Because the CDF is just the integral of the PDF, we should be able to integrate our gaus function over a particular range and obtain the same probabilities we found in Problem 3.

Use the 
>scipy.integrate.quad(function, a, b, args=(mean, sigma))

where function should be our gaus function, a is the lower limit of our integral, b is the upper limit of the integral, and args are the arguments taken by our gaus function. In our case this is the mean = 10, and sigma = 0.5. This will give you an array with two elements. The first is the integral value (e.g. our probability) and the second is the numerical error of the integration.
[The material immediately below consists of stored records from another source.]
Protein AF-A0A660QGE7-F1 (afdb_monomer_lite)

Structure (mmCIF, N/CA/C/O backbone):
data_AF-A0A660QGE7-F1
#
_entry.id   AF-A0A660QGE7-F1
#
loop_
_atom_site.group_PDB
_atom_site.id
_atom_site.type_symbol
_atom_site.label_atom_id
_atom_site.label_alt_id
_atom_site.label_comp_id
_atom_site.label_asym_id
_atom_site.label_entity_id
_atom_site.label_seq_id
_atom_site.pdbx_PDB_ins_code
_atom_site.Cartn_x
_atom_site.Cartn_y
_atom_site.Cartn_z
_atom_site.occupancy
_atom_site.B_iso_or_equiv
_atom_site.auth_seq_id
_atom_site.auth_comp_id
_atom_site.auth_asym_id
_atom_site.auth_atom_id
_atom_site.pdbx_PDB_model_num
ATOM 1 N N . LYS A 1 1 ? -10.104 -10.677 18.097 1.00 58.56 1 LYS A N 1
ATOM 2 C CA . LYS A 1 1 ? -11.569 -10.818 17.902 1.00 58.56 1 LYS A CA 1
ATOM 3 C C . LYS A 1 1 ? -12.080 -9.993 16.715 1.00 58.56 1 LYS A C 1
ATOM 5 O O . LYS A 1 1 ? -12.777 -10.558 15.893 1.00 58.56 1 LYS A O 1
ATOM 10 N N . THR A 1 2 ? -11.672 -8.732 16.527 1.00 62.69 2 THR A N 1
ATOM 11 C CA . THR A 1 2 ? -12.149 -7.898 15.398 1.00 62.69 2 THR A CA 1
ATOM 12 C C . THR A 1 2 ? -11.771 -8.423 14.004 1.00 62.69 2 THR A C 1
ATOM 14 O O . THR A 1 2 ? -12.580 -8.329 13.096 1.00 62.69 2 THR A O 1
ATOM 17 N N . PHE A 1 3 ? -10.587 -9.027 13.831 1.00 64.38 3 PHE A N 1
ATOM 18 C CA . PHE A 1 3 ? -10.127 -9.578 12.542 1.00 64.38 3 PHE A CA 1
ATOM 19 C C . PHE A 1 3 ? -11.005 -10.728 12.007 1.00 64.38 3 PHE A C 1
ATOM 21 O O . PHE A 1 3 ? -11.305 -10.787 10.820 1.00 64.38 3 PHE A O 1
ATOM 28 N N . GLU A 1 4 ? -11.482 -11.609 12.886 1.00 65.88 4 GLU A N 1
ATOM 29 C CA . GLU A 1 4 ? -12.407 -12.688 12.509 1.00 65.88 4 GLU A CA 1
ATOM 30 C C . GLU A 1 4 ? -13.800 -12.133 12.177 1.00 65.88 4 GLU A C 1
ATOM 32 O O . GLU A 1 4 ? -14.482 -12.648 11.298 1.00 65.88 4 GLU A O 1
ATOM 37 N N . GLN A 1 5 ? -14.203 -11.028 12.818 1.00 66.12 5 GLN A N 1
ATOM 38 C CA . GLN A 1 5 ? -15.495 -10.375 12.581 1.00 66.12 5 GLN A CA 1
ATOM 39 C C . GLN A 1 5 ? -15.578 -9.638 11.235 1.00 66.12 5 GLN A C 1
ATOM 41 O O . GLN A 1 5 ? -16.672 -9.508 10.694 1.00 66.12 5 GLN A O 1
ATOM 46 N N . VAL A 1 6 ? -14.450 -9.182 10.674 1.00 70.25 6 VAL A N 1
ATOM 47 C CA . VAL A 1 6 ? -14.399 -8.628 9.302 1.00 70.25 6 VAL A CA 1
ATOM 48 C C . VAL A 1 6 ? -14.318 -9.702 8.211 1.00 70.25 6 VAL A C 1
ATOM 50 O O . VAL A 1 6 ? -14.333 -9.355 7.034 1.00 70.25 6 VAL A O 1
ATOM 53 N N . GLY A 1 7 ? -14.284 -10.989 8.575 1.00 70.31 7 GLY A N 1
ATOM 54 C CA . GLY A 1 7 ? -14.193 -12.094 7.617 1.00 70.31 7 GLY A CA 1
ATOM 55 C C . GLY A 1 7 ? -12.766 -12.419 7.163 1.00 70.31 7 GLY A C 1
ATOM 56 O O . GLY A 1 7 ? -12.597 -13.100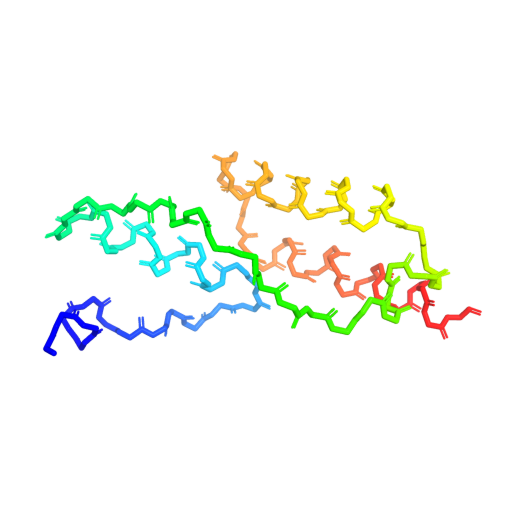 6.156 1.00 70.31 7 GLY A O 1
ATOM 57 N N . GLY A 1 8 ? -11.743 -11.962 7.897 1.00 76.00 8 GLY A N 1
ATOM 58 C CA . GLY A 1 8 ? -10.337 -12.208 7.570 1.00 76.00 8 GLY A CA 1
ATOM 59 C C . GLY A 1 8 ? -9.834 -11.399 6.370 1.00 76.00 8 GLY A C 1
ATOM 60 O O . GLY A 1 8 ? -10.321 -10.300 6.097 1.00 76.00 8 GLY A O 1
ATOM 61 N N . PHE A 1 9 ? -8.824 -11.923 5.670 1.00 75.75 9 PHE A N 1
ATOM 62 C CA . PHE A 1 9 ? -8.355 -11.322 4.422 1.00 75.75 9 PHE A CA 1
ATOM 63 C C . PHE A 1 9 ? -9.296 -11.705 3.277 1.00 75.75 9 PHE A C 1
ATOM 65 O O . PHE A 1 9 ? -9.554 -12.895 3.082 1.00 75.75 9 PHE A O 1
ATOM 72 N N . PRO A 1 10 ? -9.812 -10.727 2.516 1.00 75.75 10 PRO A N 1
ATOM 73 C CA . PRO A 1 10 ? -10.585 -11.027 1.322 1.00 75.75 10 PRO A CA 1
ATOM 74 C C . PRO A 1 10 ? -9.703 -11.758 0.306 1.00 75.75 10 PRO A C 1
ATOM 76 O O . PRO A 1 10 ? -8.562 -11.363 0.083 1.00 75.75 10 PRO A O 1
ATOM 79 N N . ASP A 1 11 ? -10.244 -12.800 -0.326 1.00 77.56 11 ASP A N 1
ATOM 80 C CA . ASP A 1 11 ? -9.558 -13.537 -1.390 1.00 77.56 11 ASP A CA 1
ATOM 81 C C . ASP A 1 11 ? -9.509 -12.670 -2.656 1.00 77.56 11 ASP A C 1
ATOM 83 O O . ASP A 1 11 ? -10.436 -12.645 -3.470 1.00 77.56 11 ASP A O 1
ATOM 87 N N . MET A 1 12 ? -8.461 -11.851 -2.765 1.00 78.38 12 MET A N 1
ATOM 88 C CA . MET A 1 12 ? -8.273 -10.928 -3.876 1.00 78.38 12 MET A CA 1
ATOM 89 C C . MET A 1 12 ? -6.815 -10.885 -4.332 1.00 78.38 12 MET A C 1
ATOM 91 O O . MET A 1 12 ? -5.891 -10.845 -3.525 1.00 78.38 12 MET A O 1
ATOM 95 N N . PRO A 1 13 ? -6.571 -10.820 -5.651 1.00 78.06 13 PRO A N 1
ATOM 96 C CA . PRO A 1 13 ? -5.233 -11.013 -6.203 1.00 78.06 13 PRO A CA 1
ATOM 97 C C . PRO A 1 13 ? -4.269 -9.842 -5.953 1.00 78.06 13 PRO A C 1
ATOM 99 O O . PRO A 1 13 ? -3.069 -9.976 -6.196 1.00 78.06 13 PRO A O 1
ATOM 102 N N . ILE A 1 14 ? -4.788 -8.670 -5.574 1.00 80.88 14 ILE A N 1
ATOM 103 C CA . ILE A 1 14 ? -4.024 -7.476 -5.196 1.00 80.88 14 ILE A CA 1
ATOM 104 C C . ILE A 1 14 ? -4.936 -6.512 -4.440 1.00 80.88 14 ILE A C 1
ATOM 106 O O . ILE A 1 14 ? -6.114 -6.454 -4.776 1.00 80.88 14 ILE A O 1
ATOM 110 N N . MET A 1 15 ? -4.374 -5.696 -3.535 1.00 83.88 15 MET A N 1
ATOM 111 C CA . MET A 1 15 ? -5.062 -4.703 -2.680 1.00 83.88 15 MET A CA 1
ATOM 112 C C . MET A 1 15 ? -5.784 -5.280 -1.446 1.00 83.88 15 MET A C 1
ATOM 114 O O . MET A 1 15 ? -6.626 -4.589 -0.871 1.00 83.88 15 MET A O 1
ATOM 118 N N . GLU A 1 16 ? -5.494 -6.528 -1.054 1.00 84.00 16 GLU A N 1
ATOM 119 C CA . GLU A 1 16 ? -6.160 -7.214 0.072 1.00 84.00 16 GLU A CA 1
ATOM 120 C C . GLU A 1 16 ? -6.097 -6.391 1.359 1.00 84.00 16 GLU A C 1
ATOM 122 O O . GLU A 1 16 ? -7.115 -6.184 2.021 1.00 84.00 16 GLU A O 1
ATOM 127 N N . ASP A 1 17 ? -4.939 -5.779 1.612 1.00 82.94 17 ASP A N 1
ATOM 128 C CA . ASP A 1 17 ? -4.706 -4.879 2.737 1.00 82.94 17 ASP A CA 1
ATOM 129 C C . ASP A 1 17 ? -5.666 -3.685 2.724 1.00 82.94 17 ASP A C 1
ATOM 131 O O . ASP A 1 17 ? -6.211 -3.292 3.754 1.00 82.94 17 ASP A O 1
ATOM 135 N N . TYR A 1 18 ? -5.913 -3.100 1.549 1.00 80.31 18 TYR A N 1
ATOM 136 C CA . TYR A 1 18 ? -6.789 -1.938 1.419 1.00 80.31 18 TYR A CA 1
ATOM 137 C C . TYR A 1 18 ? -8.255 -2.325 1.635 1.00 80.31 18 TYR A C 1
ATOM 139 O O . TYR A 1 18 ? -9.016 -1.572 2.248 1.00 80.31 18 TYR A O 1
ATOM 147 N N . ALA A 1 19 ? -8.667 -3.493 1.142 1.00 83.00 19 ALA A N 1
ATOM 148 C CA . ALA A 1 19 ? -10.007 -4.013 1.377 1.00 83.00 19 ALA A CA 1
ATOM 149 C C . ALA A 1 19 ? -10.222 -4.355 2.858 1.00 83.00 19 ALA A C 1
ATOM 151 O O . ALA A 1 19 ? -11.251 -3.966 3.414 1.00 83.00 19 ALA A O 1
ATOM 152 N N . LEU A 1 20 ? -9.226 -4.959 3.514 1.00 83.50 20 LEU A N 1
ATOM 153 C CA . LEU A 1 20 ? -9.237 -5.199 4.955 1.00 83.50 20 LEU A CA 1
ATOM 154 C C . LEU A 1 20 ? -9.337 -3.882 5.735 1.00 83.50 20 LEU A C 1
ATOM 156 O O . LEU A 1 20 ? -10.214 -3.738 6.582 1.00 83.50 20 LEU A O 1
ATOM 160 N N . VAL A 1 21 ? -8.510 -2.884 5.411 1.00 83.12 21 VAL A N 1
ATOM 161 C CA . VAL A 1 21 ? -8.576 -1.548 6.027 1.00 83.12 21 VAL A CA 1
ATOM 162 C C . VAL A 1 21 ? -9.955 -0.921 5.826 1.00 83.12 21 VAL A C 1
ATOM 164 O O . VAL A 1 21 ? -10.532 -0.384 6.769 1.00 83.12 21 VAL A O 1
ATOM 167 N N . ARG A 1 22 ? -10.535 -1.013 4.626 1.00 80.50 22 ARG A N 1
ATOM 168 C CA . ARG A 1 22 ? -11.882 -0.494 4.343 1.00 80.50 22 ARG A CA 1
ATOM 169 C C . ARG A 1 22 ? -12.968 -1.230 5.134 1.00 80.50 22 ARG A C 1
ATOM 171 O O . ARG A 1 22 ? -13.922 -0.584 5.566 1.00 80.50 22 ARG A O 1
ATOM 178 N N . ALA A 1 23 ? -12.835 -2.540 5.327 1.00 82.31 23 ALA A N 1
ATOM 179 C CA . ALA A 1 23 ? -13.738 -3.321 6.165 1.00 82.31 23 ALA A CA 1
ATOM 180 C C . ALA A 1 23 ? -13.601 -2.917 7.639 1.00 82.31 23 ALA A C 1
ATOM 182 O O . ALA A 1 23 ? -14.604 -2.613 8.279 1.00 82.31 23 ALA A O 1
ATOM 183 N N . LEU A 1 24 ? -12.373 -2.794 8.148 1.00 82.81 24 LEU A N 1
ATOM 184 C CA . LEU A 1 24 ? -12.082 -2.353 9.515 1.00 82.81 24 LEU A CA 1
ATOM 185 C C . LEU A 1 24 ? -12.577 -0.930 9.794 1.00 82.81 24 LEU A C 1
ATOM 187 O O . LEU A 1 24 ? -13.076 -0.673 10.886 1.00 82.81 24 LEU A O 1
ATOM 191 N N . ARG A 1 25 ? -12.551 -0.035 8.797 1.00 81.81 25 ARG A N 1
ATOM 192 C CA . ARG A 1 25 ? -13.146 1.310 8.903 1.00 81.81 25 ARG A CA 1
ATOM 193 C C . ARG A 1 25 ? -14.645 1.303 9.216 1.00 81.81 25 ARG A C 1
ATOM 195 O O . ARG A 1 25 ? -15.163 2.319 9.665 1.0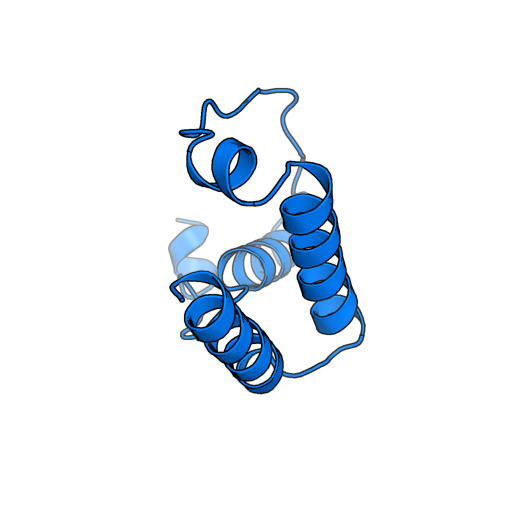0 81.81 25 ARG A O 1
ATOM 202 N N . ARG A 1 26 ? -15.362 0.199 8.970 1.00 79.12 26 ARG A N 1
ATOM 203 C CA . ARG A 1 26 ? -16.771 0.049 9.384 1.00 79.12 26 ARG A CA 1
ATOM 204 C C . ARG A 1 26 ? -16.922 -0.293 10.868 1.00 79.12 26 ARG A C 1
ATOM 206 O O . ARG A 1 26 ? -17.995 -0.079 11.416 1.00 79.12 26 ARG A O 1
ATOM 213 N N . PHE A 1 27 ? -15.872 -0.815 11.498 1.00 79.31 27 PHE A N 1
ATOM 214 C CA . PHE A 1 27 ? -15.856 -1.228 12.903 1.00 79.31 27 PHE A CA 1
ATOM 215 C C . PHE A 1 27 ? -15.142 -0.222 13.820 1.00 79.31 27 PHE A C 1
ATOM 217 O O . PHE A 1 27 ? -15.243 -0.341 15.037 1.00 79.31 27 PHE A O 1
ATOM 224 N N . GLY A 1 28 ? -14.431 0.765 13.265 1.00 80.94 28 GLY A N 1
ATOM 225 C CA . GLY A 1 28 ? -13.736 1.802 14.027 1.00 80.94 28 GLY A CA 1
ATOM 226 C C . GLY A 1 28 ? -12.880 2.718 13.152 1.00 80.94 28 GLY A C 1
ATOM 227 O O . GLY A 1 28 ? -12.918 2.651 11.924 1.00 80.94 28 GLY A O 1
ATOM 228 N N . GLU A 1 29 ? -12.091 3.584 13.783 1.00 80.44 29 GLU A N 1
ATOM 229 C CA . GLU A 1 29 ? -11.174 4.486 13.084 1.00 80.44 29 GLU A CA 1
ATOM 230 C C . GLU A 1 29 ? -9.849 3.781 12.755 1.00 80.44 29 GLU A C 1
ATOM 232 O O . GLU A 1 29 ? -9.231 3.152 13.613 1.00 80.44 29 GLU A O 1
ATOM 237 N N . VAL A 1 30 ? -9.400 3.889 11.501 1.00 80.31 30 VAL A N 1
ATOM 238 C CA . VAL A 1 30 ? -8.073 3.417 11.086 1.00 80.31 30 VAL A CA 1
ATOM 239 C C . VAL A 1 30 ? -7.136 4.614 11.037 1.00 80.31 30 VAL A C 1
ATOM 241 O O . VAL A 1 30 ? -7.309 5.496 10.195 1.00 80.31 30 VAL A O 1
ATOM 244 N N . VAL A 1 31 ? -6.140 4.621 11.922 1.00 81.75 31 VAL A N 1
ATOM 245 C CA . VAL A 1 31 ? -5.140 5.687 12.030 1.00 81.75 31 VAL A CA 1
ATOM 246 C C . VAL A 1 31 ? -3.796 5.240 11.462 1.00 81.75 31 VAL A C 1
ATOM 248 O O . VAL A 1 31 ? -3.366 4.101 11.649 1.00 81.75 31 VAL A O 1
ATOM 251 N N . THR A 1 32 ? -3.113 6.149 10.769 1.00 82.31 32 THR A N 1
ATOM 252 C CA . THR A 1 32 ? -1.740 5.922 10.307 1.00 82.31 32 THR A CA 1
ATOM 253 C C . THR A 1 32 ? -0.784 6.260 11.442 1.00 82.31 32 THR A C 1
ATOM 255 O O . THR A 1 32 ? -0.717 7.407 11.879 1.00 82.31 32 THR A O 1
ATOM 258 N N . VAL A 1 33 ? -0.033 5.270 11.918 1.00 84.81 33 VAL A N 1
ATOM 259 C CA . VAL A 1 33 ? 0.966 5.478 12.974 1.00 84.81 33 VAL A CA 1
ATOM 260 C C . VAL A 1 33 ? 2.195 6.170 12.367 1.00 84.81 33 VAL A C 1
ATOM 262 O O . VAL A 1 33 ? 2.623 5.766 11.282 1.00 84.81 33 VAL A O 1
ATOM 265 N N . PRO A 1 34 ? 2.809 7.169 13.029 1.00 78.06 34 PRO A N 1
ATOM 266 C CA . PRO A 1 34 ? 4.041 7.817 12.568 1.00 78.06 34 PRO A CA 1
ATOM 267 C C . PRO A 1 34 ? 5.274 6.920 12.802 1.00 78.06 34 PRO A C 1
ATOM 269 O O . PRO A 1 34 ? 6.264 7.331 13.400 1.00 78.06 34 PRO A O 1
ATOM 272 N N . ALA A 1 35 ? 5.203 5.665 12.358 1.00 81.56 35 ALA A N 1
ATOM 273 C CA . ALA A 1 35 ? 6.264 4.676 12.462 1.00 81.56 35 ALA A CA 1
ATOM 274 C C . ALA A 1 35 ? 6.819 4.361 11.069 1.00 81.56 35 ALA A C 1
ATOM 276 O O . ALA A 1 35 ? 6.070 4.129 10.118 1.00 81.56 35 ALA A O 1
ATOM 277 N N . ALA A 1 36 ? 8.145 4.335 10.945 1.00 76.12 36 ALA A N 1
ATOM 278 C CA . ALA A 1 36 ? 8.805 3.939 9.710 1.00 76.12 36 ALA A CA 1
ATOM 279 C C . ALA A 1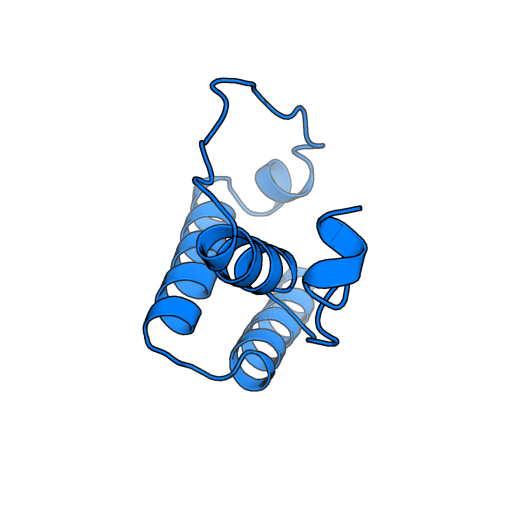 36 ? 8.927 2.410 9.649 1.00 76.12 36 ALA A C 1
ATOM 281 O O . ALA A 1 36 ? 9.571 1.794 10.496 1.00 76.12 36 ALA A O 1
ATOM 282 N N . ALA A 1 37 ? 8.345 1.792 8.622 1.00 75.44 37 ALA A N 1
ATOM 283 C CA . ALA A 1 37 ? 8.579 0.383 8.330 1.00 75.44 37 ALA A CA 1
ATOM 284 C C . ALA A 1 37 ? 9.891 0.235 7.542 1.00 75.44 37 ALA A C 1
ATOM 286 O O . ALA A 1 37 ? 9.987 0.671 6.391 1.00 75.44 37 ALA A O 1
ATOM 287 N N . VAL A 1 38 ? 10.908 -0.387 8.148 1.00 74.31 38 VAL A N 1
ATOM 288 C CA . VAL A 1 38 ? 12.160 -0.713 7.450 1.00 74.31 38 VAL A CA 1
ATOM 289 C C . VAL A 1 38 ? 11.883 -1.864 6.490 1.00 74.31 38 VAL A C 1
ATOM 291 O O . VAL A 1 38 ? 11.743 -3.015 6.891 1.00 74.31 38 VAL A O 1
ATOM 294 N N . THR A 1 39 ? 11.787 -1.549 5.202 1.00 76.56 39 THR A N 1
ATOM 295 C CA . THR A 1 39 ? 11.613 -2.550 4.146 1.00 76.56 39 THR A CA 1
ATOM 296 C C . THR A 1 39 ? 12.877 -2.635 3.305 1.00 76.56 39 THR A C 1
ATOM 298 O O . THR A 1 39 ? 13.583 -1.645 3.109 1.00 76.56 39 THR A O 1
ATOM 301 N N . SER A 1 40 ? 13.204 -3.830 2.805 1.00 71.12 40 SER A N 1
ATOM 302 C CA . SER A 1 40 ? 14.378 -4.000 1.950 1.00 71.12 40 SER A CA 1
ATOM 303 C C . SER A 1 40 ? 14.201 -3.176 0.669 1.00 71.12 40 SER A C 1
ATOM 305 O O . SER A 1 40 ? 13.434 -3.552 -0.221 1.00 71.12 40 SER A O 1
ATOM 307 N N . GLY A 1 41 ? 14.937 -2.071 0.549 1.00 69.69 41 GLY A N 1
ATOM 308 C CA . GLY A 1 41 ? 14.871 -1.145 -0.585 1.00 69.69 41 GLY A CA 1
ATOM 309 C C . GLY A 1 41 ? 15.364 -1.713 -1.922 1.00 69.69 41 GLY A C 1
ATOM 310 O O . GLY A 1 41 ? 15.455 -0.965 -2.887 1.00 69.69 41 GLY A O 1
ATOM 311 N N . ARG A 1 42 ? 15.661 -3.017 -2.027 1.00 69.88 42 ARG A N 1
ATOM 312 C CA . ARG A 1 42 ? 16.216 -3.662 -3.234 1.00 69.88 42 ARG A CA 1
ATOM 313 C C . ARG A 1 42 ? 15.430 -3.320 -4.505 1.00 69.88 42 ARG A C 1
ATOM 315 O O . ARG A 1 42 ? 16.012 -2.909 -5.500 1.00 69.88 42 ARG A O 1
ATOM 322 N N . ARG A 1 43 ? 14.095 -3.387 -4.445 1.00 65.50 43 ARG A N 1
ATOM 323 C CA . ARG A 1 43 ? 13.220 -3.031 -5.578 1.00 65.50 43 ARG A CA 1
ATOM 324 C C . ARG A 1 43 ? 13.274 -1.535 -5.915 1.00 65.50 43 ARG A C 1
ATOM 326 O O . ARG A 1 43 ? 13.211 -1.173 -7.083 1.00 65.50 43 ARG A O 1
ATOM 333 N N . TRP A 1 44 ? 13.414 -0.678 -4.907 1.00 66.62 44 TRP A N 1
ATOM 334 C CA . TRP A 1 44 ? 13.491 0.776 -5.067 1.00 66.62 44 TRP A CA 1
ATOM 335 C C . TRP A 1 44 ? 14.840 1.209 -5.650 1.00 66.62 44 TRP A C 1
ATOM 337 O O . TRP A 1 44 ? 14.877 2.136 -6.453 1.00 66.62 44 TRP A O 1
ATOM 347 N N . GLN A 1 45 ? 15.922 0.507 -5.301 1.00 69.88 45 GLN A N 1
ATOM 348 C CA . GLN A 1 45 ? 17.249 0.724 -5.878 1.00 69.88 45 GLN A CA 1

Remember numerical integrations are approximations so there is an error associated with the calculation.

Using scipy.integrate.quad integrate your gaus function of the three ranges specified in Problem 3.

**Do you end up with the same probabilities?**

In [9]:
print("Probability of being between mean-sigma and mean+sigma")
integrate.quad(normal_pdf, 9.5, 10.5, args = (10,0.5))[0]

Probability of being between mean-sigma and mean+sigma


0.682689492137086

In [10]:
print("Probability of being between mean - 2sigma and mean + 2sigma")
integrate.quad(normal_pdf, 9, 11, args = (10,0.5))[0]

Probability of being between mean - 2sigma and mean + 2sigma


0.9544997361036414

In [11]:
print("Probability of being between mean - 3sigma and mean + 3sigma")
integrate.quad(normal_pdf, 8.5, 11.5, args = (10,0.5))[0]

Probability of being between mean - 3sigma and mean + 3sigma


0.9973002039367399

Ended up with same probabilities